-- The task --
What you return must be the lines of the data that hold the word "mean".

Items from a dataset
Segment Open

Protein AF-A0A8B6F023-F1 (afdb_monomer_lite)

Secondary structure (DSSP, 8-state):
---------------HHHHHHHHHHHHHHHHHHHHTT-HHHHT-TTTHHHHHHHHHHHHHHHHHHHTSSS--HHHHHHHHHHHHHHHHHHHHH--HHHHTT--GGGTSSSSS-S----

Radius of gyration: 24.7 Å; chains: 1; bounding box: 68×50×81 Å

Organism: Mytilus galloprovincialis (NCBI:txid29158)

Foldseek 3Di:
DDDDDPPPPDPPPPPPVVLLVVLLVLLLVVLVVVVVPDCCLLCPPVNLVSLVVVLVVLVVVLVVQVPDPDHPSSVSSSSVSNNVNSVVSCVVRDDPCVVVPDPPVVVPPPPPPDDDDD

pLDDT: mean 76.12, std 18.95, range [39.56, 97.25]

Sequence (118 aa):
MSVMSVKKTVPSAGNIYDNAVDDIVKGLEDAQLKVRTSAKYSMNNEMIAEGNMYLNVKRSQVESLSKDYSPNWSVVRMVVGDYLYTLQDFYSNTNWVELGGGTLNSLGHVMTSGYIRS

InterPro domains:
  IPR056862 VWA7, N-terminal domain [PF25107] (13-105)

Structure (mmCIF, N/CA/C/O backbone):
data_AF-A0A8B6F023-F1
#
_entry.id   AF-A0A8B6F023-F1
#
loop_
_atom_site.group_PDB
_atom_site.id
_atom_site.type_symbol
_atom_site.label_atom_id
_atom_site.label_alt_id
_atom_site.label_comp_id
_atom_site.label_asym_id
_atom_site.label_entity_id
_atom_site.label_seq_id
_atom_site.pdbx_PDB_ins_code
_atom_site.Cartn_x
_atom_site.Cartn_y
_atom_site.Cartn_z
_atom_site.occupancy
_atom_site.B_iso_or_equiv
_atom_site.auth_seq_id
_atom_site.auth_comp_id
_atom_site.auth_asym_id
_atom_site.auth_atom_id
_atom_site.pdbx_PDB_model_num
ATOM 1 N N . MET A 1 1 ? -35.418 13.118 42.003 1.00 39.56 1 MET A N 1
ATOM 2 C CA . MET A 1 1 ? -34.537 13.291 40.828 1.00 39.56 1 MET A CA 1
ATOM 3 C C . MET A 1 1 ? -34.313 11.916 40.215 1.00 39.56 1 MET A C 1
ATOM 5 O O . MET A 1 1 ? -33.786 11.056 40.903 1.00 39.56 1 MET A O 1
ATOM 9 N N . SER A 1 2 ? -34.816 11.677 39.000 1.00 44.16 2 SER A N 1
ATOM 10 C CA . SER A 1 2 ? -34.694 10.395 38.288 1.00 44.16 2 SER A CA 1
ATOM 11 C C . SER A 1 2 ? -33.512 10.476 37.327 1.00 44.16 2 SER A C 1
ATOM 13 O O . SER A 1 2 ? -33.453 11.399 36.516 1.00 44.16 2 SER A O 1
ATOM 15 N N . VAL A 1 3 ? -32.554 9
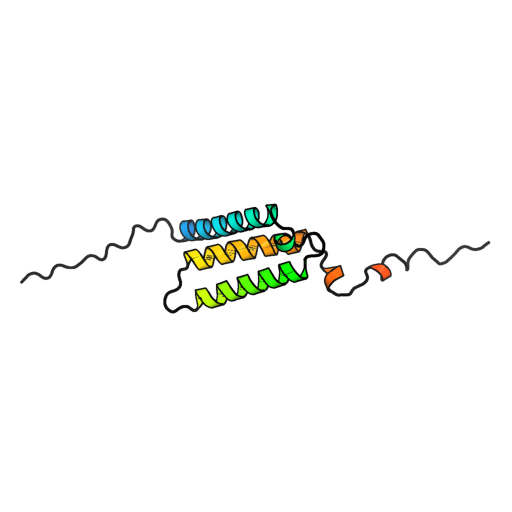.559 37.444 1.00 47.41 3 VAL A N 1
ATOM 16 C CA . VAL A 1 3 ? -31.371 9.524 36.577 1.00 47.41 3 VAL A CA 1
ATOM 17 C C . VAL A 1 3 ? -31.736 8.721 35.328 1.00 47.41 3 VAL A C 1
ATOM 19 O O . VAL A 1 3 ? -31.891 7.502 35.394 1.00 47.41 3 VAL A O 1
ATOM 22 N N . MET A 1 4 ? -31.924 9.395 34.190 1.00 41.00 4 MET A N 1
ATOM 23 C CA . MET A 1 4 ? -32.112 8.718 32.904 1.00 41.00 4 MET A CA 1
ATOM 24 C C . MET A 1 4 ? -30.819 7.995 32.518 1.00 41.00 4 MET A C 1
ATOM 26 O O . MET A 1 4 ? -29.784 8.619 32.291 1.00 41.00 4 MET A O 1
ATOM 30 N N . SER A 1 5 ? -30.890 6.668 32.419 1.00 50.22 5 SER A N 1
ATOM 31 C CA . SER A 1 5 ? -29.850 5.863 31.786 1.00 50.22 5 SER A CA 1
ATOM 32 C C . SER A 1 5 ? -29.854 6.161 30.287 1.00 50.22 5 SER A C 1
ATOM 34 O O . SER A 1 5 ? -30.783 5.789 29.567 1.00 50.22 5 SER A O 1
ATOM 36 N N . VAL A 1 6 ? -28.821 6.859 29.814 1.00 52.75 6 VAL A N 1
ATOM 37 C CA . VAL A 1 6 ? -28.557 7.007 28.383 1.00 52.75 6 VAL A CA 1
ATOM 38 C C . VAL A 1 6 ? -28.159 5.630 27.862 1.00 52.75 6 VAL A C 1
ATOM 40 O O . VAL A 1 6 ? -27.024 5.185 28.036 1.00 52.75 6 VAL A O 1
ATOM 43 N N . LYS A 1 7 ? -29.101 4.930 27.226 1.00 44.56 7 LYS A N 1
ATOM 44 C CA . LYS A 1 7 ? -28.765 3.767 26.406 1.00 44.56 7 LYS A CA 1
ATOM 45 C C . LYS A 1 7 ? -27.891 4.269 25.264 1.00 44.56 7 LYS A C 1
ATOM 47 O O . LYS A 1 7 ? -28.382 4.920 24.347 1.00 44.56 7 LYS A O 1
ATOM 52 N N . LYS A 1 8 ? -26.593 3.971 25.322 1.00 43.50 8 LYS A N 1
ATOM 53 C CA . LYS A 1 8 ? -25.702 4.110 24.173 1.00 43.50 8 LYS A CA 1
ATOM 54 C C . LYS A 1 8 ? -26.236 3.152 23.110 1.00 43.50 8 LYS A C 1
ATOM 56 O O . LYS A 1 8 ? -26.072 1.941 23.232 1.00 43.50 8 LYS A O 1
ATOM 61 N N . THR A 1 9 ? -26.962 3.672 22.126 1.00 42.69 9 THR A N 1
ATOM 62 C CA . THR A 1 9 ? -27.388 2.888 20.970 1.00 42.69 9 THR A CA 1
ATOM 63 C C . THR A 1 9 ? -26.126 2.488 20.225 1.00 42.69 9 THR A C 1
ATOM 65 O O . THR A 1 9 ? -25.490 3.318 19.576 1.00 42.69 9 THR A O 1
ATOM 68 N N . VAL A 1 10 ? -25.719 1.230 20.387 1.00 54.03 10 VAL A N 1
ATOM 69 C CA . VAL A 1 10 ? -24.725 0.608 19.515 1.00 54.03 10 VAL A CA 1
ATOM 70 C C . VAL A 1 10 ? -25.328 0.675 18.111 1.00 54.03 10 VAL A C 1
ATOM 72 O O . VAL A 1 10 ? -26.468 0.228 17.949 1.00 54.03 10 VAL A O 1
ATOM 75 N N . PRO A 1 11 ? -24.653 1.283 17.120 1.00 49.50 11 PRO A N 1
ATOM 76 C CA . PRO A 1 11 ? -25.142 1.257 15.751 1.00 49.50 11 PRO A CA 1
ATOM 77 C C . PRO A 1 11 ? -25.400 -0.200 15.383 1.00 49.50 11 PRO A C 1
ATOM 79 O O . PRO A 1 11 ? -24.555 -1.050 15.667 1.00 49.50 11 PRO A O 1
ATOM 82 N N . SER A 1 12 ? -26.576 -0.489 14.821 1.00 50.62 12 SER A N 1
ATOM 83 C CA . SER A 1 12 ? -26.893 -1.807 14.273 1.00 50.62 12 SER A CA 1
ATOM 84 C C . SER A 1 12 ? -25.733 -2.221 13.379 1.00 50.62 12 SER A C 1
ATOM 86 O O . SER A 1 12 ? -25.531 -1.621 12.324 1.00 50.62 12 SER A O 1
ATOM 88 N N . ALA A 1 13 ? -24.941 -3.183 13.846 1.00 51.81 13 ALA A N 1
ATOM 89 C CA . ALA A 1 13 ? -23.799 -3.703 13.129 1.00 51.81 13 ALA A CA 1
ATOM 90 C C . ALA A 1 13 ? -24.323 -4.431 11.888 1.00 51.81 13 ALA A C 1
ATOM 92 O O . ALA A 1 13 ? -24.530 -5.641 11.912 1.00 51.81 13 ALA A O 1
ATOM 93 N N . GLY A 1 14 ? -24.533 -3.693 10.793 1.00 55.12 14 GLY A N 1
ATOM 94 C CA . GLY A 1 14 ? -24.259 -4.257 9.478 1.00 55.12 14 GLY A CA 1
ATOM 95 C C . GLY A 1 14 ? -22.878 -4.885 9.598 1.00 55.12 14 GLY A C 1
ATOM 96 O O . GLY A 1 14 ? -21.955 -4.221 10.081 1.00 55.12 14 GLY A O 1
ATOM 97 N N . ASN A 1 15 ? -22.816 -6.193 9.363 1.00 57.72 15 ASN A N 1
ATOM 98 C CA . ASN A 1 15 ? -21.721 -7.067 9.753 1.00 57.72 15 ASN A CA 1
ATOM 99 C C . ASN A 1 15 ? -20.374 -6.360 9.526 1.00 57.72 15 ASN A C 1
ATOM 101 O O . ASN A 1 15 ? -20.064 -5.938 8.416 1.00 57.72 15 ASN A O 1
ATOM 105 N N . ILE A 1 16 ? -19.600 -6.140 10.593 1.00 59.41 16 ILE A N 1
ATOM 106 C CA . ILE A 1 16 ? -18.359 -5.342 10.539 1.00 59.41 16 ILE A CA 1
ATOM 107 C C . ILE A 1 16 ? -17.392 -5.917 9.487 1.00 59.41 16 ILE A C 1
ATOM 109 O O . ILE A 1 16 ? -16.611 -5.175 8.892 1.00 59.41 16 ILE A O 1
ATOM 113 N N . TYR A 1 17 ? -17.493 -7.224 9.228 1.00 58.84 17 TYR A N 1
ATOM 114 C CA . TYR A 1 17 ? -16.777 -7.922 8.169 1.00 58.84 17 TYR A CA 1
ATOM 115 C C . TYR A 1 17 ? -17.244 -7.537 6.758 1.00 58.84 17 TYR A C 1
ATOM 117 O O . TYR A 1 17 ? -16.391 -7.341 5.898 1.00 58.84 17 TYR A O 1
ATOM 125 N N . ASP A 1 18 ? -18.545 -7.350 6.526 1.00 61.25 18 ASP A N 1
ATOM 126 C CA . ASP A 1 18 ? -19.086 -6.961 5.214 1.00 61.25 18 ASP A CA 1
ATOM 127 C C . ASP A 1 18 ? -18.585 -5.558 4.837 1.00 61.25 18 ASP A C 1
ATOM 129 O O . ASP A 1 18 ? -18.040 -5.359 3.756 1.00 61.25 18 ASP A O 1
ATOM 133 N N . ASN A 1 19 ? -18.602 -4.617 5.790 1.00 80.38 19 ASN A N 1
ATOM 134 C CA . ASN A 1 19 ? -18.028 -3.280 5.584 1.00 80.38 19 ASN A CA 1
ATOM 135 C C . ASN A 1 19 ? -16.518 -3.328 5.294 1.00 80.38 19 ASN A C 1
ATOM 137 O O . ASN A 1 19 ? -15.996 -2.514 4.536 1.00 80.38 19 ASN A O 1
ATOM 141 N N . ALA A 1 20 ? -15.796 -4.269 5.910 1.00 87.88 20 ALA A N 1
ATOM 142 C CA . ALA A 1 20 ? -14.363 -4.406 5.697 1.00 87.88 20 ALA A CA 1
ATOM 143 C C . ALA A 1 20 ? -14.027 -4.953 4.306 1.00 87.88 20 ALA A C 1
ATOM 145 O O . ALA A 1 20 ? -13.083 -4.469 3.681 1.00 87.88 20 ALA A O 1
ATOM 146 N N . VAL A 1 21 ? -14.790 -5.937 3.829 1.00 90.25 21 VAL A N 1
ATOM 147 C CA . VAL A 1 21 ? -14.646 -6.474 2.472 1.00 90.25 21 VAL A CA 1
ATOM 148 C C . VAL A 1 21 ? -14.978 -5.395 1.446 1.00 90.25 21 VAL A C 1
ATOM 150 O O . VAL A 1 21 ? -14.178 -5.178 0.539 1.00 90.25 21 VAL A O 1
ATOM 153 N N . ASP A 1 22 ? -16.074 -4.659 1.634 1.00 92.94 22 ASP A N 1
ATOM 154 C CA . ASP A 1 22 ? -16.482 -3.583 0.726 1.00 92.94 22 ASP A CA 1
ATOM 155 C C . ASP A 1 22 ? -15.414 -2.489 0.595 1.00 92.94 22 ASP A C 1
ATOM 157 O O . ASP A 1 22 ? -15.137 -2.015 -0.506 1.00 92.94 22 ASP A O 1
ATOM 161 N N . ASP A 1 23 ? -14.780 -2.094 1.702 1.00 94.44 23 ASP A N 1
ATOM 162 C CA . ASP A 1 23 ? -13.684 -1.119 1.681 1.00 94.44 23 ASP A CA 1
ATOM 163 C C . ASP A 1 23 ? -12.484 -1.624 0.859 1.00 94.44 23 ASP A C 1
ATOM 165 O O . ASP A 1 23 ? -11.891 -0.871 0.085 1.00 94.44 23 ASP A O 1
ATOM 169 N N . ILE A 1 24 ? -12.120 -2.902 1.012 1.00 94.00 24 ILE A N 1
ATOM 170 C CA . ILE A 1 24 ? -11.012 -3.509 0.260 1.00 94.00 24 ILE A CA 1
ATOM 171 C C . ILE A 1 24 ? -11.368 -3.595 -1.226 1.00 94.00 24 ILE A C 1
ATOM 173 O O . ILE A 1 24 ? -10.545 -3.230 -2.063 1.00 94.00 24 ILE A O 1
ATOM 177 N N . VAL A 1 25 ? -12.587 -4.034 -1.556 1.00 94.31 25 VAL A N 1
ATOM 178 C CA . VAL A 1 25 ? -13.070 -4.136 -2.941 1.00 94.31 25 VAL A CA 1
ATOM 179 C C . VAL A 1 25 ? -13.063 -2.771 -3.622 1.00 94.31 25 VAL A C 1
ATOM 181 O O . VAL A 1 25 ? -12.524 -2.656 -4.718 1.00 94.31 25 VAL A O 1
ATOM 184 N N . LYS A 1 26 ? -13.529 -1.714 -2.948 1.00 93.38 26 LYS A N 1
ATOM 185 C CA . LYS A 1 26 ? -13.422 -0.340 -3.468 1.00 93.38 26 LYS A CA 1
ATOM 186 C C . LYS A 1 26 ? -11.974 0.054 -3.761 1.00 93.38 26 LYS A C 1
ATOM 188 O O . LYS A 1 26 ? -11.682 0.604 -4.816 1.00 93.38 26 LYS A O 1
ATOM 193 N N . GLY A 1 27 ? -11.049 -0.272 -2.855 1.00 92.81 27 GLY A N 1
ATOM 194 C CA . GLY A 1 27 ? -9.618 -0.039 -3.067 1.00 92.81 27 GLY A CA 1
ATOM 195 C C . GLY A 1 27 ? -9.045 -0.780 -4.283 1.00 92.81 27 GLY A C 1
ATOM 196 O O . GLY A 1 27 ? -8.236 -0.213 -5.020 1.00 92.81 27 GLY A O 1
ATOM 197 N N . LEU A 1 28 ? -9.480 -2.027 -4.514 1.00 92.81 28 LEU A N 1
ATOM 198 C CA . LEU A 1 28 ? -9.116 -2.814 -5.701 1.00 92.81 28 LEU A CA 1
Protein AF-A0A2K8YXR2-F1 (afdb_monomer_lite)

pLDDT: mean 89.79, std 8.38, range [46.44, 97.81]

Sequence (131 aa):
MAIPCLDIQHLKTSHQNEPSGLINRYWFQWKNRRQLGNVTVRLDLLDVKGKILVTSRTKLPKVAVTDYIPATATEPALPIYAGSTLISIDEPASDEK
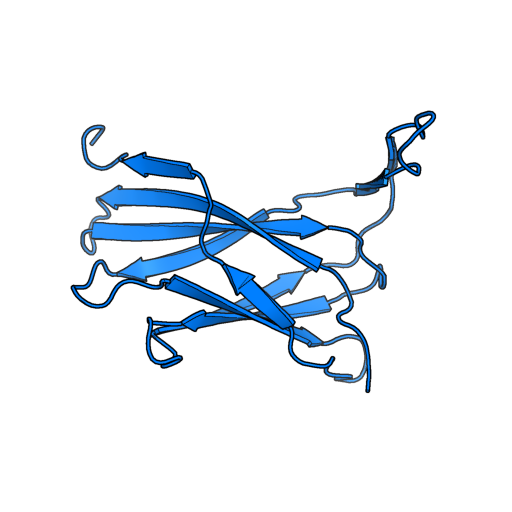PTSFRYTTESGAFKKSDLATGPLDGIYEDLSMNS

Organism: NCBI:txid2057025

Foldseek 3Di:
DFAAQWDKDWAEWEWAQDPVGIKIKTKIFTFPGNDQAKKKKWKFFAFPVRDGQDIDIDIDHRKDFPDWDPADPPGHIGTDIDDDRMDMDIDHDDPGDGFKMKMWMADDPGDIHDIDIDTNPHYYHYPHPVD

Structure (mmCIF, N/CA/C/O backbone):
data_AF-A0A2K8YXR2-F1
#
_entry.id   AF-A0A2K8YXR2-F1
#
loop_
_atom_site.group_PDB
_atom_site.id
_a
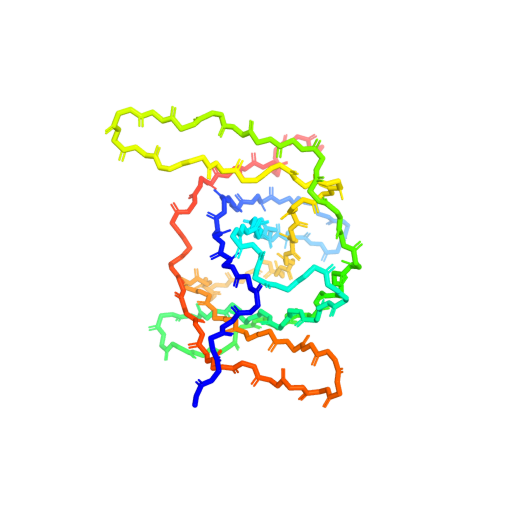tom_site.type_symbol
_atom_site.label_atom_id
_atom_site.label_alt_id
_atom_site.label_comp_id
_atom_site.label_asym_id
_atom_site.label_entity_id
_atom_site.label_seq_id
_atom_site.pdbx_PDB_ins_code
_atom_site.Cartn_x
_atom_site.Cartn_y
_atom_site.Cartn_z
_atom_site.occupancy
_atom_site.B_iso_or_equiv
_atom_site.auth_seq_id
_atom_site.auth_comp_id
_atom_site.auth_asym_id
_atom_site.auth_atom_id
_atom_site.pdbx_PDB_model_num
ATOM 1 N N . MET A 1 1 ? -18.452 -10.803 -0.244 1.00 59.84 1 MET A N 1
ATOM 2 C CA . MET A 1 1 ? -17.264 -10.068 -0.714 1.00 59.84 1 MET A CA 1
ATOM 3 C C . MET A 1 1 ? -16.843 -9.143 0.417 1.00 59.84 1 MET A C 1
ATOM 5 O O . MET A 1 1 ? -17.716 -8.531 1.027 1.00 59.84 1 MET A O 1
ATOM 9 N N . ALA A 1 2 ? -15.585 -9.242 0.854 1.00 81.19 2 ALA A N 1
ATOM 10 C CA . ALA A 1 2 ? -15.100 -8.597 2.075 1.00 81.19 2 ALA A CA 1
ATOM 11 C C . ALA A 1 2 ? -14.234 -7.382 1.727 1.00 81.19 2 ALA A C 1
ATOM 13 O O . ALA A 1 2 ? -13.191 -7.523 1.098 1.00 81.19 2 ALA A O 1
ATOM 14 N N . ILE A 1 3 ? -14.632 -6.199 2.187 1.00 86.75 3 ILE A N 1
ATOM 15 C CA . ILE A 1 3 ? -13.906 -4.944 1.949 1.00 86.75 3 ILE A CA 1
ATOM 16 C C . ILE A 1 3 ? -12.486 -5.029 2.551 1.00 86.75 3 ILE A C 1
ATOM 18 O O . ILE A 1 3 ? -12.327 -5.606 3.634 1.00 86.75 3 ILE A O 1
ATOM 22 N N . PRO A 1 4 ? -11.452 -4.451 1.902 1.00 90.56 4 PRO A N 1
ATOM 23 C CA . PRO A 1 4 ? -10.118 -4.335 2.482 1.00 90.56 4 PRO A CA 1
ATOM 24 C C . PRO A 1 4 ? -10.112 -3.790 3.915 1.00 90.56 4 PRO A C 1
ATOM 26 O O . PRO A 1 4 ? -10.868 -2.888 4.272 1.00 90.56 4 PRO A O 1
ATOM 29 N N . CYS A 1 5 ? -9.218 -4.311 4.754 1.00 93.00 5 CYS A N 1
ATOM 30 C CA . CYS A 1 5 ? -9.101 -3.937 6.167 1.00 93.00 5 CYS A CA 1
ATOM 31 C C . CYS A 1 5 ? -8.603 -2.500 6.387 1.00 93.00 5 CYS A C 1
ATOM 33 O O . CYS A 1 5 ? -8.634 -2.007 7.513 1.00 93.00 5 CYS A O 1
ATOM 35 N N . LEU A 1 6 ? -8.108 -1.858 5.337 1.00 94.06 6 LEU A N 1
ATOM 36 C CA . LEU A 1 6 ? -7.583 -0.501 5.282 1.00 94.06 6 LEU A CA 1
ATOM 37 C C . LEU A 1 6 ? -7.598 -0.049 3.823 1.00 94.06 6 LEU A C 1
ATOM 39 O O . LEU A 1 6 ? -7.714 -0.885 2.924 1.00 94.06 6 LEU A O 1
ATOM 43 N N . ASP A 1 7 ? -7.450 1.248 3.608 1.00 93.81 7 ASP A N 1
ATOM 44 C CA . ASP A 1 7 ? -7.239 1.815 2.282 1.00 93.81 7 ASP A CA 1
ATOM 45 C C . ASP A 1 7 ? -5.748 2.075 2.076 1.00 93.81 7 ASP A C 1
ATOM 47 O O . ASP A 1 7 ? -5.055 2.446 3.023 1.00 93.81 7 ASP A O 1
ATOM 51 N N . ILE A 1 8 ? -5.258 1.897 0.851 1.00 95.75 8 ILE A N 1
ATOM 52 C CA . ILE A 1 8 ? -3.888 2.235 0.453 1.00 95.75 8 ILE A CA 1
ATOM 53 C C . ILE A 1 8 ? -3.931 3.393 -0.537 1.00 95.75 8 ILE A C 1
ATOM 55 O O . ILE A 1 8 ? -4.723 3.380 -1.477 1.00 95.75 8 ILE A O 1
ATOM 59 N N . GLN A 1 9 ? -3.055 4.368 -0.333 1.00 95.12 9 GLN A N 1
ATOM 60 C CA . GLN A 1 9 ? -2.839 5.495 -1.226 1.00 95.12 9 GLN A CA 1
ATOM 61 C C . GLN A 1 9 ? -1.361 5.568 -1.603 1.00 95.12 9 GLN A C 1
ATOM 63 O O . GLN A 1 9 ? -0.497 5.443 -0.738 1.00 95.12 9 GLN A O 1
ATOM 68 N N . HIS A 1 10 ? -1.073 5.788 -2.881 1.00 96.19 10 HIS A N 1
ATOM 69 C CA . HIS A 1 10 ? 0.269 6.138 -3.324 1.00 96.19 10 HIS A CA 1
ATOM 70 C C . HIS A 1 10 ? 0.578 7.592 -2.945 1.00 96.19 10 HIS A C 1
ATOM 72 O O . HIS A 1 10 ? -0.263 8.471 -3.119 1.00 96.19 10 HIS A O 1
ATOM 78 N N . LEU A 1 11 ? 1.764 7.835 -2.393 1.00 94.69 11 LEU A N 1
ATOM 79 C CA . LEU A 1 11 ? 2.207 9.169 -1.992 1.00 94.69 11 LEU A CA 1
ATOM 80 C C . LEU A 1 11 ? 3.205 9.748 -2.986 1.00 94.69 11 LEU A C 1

Segment Closed

-- Answer for this exercise --
pLDDT: mean 76.12, std 18.95, range [39.56, 97.25]
pLDDT: mean 89.79, std 8.38, range [46.44, 97.81]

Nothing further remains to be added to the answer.